Die Liebesgrüße aus dem marokkanischen Teamquartier erwiderte Kylian Mbappé noch in der Nacht. Mit drei roten Herzen reagierte der Starspieler der Équipe Tricolore bei Twitter auf die «Wir sehen uns bald»-Nachricht seines Freundes Achraf Hakimi.
Das WM-Halbfinale zwischen Weltmeister Frankreich und der Sensationsauswahl Marokkos am Mittwoch (20.00 Uhr MEZ) wird sehr besonders – nicht nur wegen der Internetherzen der beiden Teamkollegen des von WM-Gastgeber Katar alimentierten Glitzerclubs Paris Saint-Germain.

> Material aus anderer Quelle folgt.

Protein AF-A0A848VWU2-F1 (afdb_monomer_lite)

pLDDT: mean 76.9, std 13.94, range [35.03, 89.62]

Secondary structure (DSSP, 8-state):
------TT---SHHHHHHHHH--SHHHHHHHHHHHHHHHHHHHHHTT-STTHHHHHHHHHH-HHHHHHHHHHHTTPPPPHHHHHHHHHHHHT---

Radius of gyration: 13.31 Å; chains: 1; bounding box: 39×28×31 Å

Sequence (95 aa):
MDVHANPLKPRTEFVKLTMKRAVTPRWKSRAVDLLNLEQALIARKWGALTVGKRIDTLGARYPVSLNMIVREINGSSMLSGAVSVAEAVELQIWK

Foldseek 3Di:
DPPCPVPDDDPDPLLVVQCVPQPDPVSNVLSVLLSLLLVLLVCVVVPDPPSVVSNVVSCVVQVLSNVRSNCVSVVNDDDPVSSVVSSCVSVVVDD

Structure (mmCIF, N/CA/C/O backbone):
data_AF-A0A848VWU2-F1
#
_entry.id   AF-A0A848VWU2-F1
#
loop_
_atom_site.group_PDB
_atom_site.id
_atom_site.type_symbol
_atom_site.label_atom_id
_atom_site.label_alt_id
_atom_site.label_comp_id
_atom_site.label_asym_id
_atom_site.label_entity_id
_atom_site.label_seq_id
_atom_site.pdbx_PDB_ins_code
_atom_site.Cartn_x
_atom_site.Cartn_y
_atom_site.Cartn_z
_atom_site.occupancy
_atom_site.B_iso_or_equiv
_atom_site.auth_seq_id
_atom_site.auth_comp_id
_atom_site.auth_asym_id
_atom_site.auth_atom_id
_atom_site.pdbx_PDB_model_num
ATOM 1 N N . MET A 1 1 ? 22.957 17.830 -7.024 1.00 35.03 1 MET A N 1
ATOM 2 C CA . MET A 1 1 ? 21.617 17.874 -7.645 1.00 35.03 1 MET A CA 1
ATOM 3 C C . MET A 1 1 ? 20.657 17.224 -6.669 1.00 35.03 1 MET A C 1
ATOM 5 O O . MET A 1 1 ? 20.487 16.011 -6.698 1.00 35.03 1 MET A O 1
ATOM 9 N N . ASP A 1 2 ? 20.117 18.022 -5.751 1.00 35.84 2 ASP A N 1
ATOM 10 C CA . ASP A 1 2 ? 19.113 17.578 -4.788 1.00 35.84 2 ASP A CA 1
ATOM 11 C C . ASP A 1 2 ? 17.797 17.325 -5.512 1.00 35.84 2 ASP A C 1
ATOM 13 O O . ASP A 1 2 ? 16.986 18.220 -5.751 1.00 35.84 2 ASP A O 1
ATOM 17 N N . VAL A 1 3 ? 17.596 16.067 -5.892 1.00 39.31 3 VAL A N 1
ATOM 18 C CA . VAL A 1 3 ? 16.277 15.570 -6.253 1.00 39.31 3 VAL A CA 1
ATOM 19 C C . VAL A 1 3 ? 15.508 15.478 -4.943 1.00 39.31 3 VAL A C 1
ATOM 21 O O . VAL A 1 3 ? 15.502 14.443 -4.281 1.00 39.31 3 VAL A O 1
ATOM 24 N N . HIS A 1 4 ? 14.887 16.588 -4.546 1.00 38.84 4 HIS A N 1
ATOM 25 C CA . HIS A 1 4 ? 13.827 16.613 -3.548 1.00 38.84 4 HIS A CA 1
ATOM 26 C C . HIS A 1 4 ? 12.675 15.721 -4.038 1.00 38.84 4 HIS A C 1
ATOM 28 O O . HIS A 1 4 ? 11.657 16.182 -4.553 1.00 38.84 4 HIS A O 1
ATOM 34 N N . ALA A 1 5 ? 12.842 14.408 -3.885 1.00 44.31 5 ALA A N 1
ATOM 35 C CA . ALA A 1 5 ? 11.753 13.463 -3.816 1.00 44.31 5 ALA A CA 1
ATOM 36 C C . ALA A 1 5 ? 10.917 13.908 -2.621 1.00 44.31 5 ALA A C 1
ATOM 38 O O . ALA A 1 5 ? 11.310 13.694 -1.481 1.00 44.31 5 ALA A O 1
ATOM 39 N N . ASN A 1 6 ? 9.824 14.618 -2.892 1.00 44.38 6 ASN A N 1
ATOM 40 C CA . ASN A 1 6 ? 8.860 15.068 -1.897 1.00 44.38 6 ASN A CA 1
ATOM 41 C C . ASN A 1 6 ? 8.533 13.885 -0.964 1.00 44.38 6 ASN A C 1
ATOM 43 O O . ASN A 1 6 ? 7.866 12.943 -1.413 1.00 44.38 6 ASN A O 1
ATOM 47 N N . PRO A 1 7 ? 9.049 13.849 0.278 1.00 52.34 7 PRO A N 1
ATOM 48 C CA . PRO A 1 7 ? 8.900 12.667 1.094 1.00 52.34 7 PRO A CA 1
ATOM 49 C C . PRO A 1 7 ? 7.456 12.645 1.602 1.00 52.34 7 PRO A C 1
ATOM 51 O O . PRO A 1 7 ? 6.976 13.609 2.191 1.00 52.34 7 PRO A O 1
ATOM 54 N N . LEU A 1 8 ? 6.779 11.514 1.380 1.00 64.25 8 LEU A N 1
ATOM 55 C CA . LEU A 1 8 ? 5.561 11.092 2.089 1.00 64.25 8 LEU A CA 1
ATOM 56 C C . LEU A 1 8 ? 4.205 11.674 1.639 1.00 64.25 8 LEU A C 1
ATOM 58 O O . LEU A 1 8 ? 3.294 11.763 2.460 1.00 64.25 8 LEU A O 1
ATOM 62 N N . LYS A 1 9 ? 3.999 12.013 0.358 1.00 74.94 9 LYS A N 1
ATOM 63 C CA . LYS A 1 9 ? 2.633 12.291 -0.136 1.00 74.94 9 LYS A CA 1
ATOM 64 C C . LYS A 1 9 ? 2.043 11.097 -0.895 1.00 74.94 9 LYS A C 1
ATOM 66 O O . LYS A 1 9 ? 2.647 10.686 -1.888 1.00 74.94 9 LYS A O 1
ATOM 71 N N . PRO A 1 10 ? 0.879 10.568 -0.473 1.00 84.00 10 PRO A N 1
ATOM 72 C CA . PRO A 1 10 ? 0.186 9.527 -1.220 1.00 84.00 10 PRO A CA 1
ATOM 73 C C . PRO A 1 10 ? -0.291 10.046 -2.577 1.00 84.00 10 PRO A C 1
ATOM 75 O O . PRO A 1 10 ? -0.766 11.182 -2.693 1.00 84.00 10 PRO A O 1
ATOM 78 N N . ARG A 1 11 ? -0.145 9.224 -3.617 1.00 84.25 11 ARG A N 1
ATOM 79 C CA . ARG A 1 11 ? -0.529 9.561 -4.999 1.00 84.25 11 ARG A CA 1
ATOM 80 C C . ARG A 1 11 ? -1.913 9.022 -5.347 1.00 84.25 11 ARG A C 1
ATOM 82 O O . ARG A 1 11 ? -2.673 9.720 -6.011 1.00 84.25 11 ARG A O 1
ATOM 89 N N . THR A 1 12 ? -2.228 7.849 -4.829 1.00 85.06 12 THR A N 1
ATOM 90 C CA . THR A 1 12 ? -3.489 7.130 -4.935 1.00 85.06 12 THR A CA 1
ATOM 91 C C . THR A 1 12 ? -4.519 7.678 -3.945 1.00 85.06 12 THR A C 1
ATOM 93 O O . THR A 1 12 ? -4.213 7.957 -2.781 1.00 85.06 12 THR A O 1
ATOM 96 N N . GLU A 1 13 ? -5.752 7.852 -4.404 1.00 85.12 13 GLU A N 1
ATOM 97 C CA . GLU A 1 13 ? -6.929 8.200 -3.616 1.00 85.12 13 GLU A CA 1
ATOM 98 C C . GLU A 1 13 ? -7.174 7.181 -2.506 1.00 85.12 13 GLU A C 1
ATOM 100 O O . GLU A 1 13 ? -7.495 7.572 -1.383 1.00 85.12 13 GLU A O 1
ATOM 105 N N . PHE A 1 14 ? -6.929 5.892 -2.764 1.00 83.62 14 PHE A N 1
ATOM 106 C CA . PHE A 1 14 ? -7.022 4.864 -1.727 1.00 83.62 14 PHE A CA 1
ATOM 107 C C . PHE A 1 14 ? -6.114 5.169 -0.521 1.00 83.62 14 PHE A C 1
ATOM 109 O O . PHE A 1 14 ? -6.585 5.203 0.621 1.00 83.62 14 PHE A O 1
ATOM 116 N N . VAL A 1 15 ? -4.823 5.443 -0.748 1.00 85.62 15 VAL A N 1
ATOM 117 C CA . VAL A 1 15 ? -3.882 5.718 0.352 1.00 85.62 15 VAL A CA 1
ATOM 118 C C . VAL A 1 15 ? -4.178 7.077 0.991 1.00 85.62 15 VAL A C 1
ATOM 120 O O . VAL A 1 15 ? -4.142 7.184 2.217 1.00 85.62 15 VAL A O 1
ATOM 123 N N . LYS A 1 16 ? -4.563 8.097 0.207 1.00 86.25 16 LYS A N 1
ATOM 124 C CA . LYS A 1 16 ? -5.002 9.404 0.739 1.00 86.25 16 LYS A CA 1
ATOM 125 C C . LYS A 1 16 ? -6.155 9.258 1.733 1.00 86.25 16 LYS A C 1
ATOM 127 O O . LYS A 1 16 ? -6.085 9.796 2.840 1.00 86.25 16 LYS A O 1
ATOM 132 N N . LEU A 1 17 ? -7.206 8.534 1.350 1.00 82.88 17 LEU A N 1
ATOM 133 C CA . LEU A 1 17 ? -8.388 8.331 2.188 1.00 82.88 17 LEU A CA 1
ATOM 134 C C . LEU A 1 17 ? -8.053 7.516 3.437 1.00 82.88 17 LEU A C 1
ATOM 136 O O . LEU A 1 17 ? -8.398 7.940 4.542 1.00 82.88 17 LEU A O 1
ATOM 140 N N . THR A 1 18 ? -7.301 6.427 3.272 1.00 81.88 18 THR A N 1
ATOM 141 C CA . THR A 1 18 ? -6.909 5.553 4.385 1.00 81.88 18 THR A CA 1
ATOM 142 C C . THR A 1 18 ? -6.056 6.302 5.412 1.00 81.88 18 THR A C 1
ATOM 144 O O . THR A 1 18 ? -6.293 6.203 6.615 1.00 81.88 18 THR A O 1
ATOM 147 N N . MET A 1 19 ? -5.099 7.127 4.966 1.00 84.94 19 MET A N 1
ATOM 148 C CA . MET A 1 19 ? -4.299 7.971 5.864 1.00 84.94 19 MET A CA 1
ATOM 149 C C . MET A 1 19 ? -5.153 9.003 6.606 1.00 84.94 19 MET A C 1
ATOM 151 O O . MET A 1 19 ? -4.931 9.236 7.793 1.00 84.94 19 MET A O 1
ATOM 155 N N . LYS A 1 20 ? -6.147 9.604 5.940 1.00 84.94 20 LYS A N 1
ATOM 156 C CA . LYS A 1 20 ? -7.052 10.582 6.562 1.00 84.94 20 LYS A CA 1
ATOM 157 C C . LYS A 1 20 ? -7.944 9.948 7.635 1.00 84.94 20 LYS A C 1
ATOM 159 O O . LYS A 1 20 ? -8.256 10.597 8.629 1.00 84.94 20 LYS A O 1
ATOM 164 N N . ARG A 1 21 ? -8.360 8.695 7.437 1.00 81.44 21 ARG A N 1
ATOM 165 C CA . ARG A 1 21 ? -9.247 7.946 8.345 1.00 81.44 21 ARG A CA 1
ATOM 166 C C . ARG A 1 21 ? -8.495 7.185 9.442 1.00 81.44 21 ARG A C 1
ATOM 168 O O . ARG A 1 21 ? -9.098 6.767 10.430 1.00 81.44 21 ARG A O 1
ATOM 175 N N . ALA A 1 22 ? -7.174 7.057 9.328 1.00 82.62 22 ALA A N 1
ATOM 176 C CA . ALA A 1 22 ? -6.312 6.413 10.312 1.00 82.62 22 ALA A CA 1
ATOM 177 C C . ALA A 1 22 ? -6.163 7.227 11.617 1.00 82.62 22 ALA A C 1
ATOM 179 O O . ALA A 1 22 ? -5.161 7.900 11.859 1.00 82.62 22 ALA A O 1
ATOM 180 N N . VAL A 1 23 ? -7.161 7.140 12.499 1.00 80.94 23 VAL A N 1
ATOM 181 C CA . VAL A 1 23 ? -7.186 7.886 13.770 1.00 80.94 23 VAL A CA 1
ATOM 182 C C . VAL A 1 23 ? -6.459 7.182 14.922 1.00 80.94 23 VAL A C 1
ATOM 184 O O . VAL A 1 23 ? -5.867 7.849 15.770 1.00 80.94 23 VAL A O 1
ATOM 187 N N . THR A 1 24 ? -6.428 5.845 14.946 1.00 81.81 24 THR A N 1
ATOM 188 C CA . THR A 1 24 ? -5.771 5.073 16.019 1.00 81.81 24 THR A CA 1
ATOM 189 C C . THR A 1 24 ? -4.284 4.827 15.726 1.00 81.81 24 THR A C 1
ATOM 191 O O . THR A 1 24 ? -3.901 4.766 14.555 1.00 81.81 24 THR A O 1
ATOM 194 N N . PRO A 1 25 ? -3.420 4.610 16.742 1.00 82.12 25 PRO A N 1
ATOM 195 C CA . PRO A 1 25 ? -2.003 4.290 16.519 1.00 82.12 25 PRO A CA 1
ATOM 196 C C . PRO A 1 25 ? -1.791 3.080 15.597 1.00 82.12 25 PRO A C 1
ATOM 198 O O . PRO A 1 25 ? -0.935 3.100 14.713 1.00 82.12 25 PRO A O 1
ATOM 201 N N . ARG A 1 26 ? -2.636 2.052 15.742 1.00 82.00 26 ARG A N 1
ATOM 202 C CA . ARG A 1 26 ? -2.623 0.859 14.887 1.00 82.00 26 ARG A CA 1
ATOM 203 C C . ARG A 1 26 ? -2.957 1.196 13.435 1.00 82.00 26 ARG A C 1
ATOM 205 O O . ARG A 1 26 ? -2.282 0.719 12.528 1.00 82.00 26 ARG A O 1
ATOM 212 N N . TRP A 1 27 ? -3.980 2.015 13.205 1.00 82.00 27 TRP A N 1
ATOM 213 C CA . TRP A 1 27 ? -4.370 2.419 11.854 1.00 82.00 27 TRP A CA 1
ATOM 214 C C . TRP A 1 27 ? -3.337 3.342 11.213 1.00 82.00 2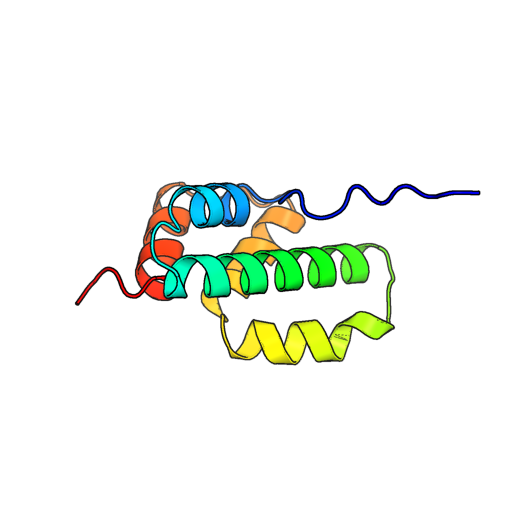7 TRP A C 1
ATOM 216 O O . TRP A 1 27 ? -3.062 3.198 10.027 1.00 82.00 27 TRP A O 1
ATOM 226 N N . LYS A 1 28 ? -2.698 4.224 11.990 1.00 83.44 28 LYS A N 1
ATOM 227 C CA . LYS A 1 28 ? -1.598 5.070 11.503 1.00 83.44 28 LYS A CA 1
ATOM 228 C C . LYS A 1 28 ? -0.421 4.230 11.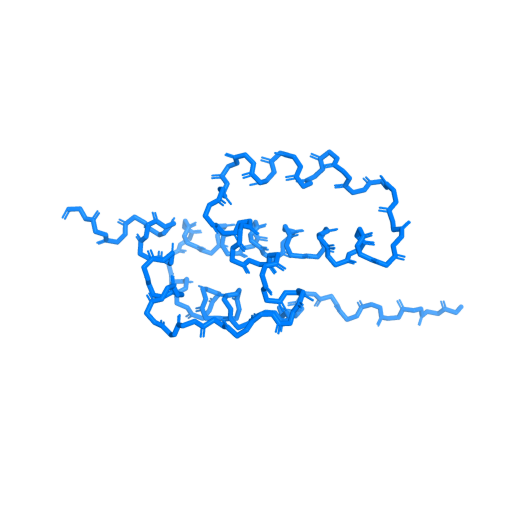021 1.00 83.44 28 LYS A C 1
ATOM 230 O O . LYS A 1 28 ? 0.079 4.466 9.928 1.00 83.44 28 LYS A O 1
ATOM 235 N N . SER A 1 29 ? -0.025 3.214 11.792 1.00 85.25 29 SER A N 1
ATOM 236 C CA . SER A 1 29 ? 1.035 2.287 11.379 1.00 85.25 29 SER A CA 1
ATOM 237 C C . SER A 1 29 ? 0.674 1.542 10.090 1.00 85.25 29 SER A C 1
ATOM 239 O O . SER A 1 29 ? 1.506 1.477 9.188 1.00 85.25 29 SER A O 1
ATOM 241 N N . ARG A 1 30 ? -0.570 1.062 9.950 1.00 84.81 30 ARG A N 1
ATOM 242 C CA . ARG A 1 30 ? -1.043 0.450 8.695 1.00 84.81 30 ARG A CA 1
ATOM 243 C C . ARG A 1 30 ? -0.998 1.436 7.528 1.00 84.81 30 ARG A C 1
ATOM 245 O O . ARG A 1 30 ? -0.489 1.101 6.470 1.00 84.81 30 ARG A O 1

Frankreichs Coach lobt Marokko
«Wir reden schon über Marokko anstatt über England?», fragte Frankreichs Nationaltrainer Didier Deschamps im Al-Bait Stadion nach dem etwas glücklichen 2:1-Viertelfinalsieg gegen die Briten verwundert. Es war die erste Frage der obligatorischen Pressekonferenz, während der Spieler und Trainer meist den Eindruck machen, lieber schnell die Reise über die Wüstenautobahnen ins Hotel antreten zu wollen. Aber Deschamps nahm sich Zeit.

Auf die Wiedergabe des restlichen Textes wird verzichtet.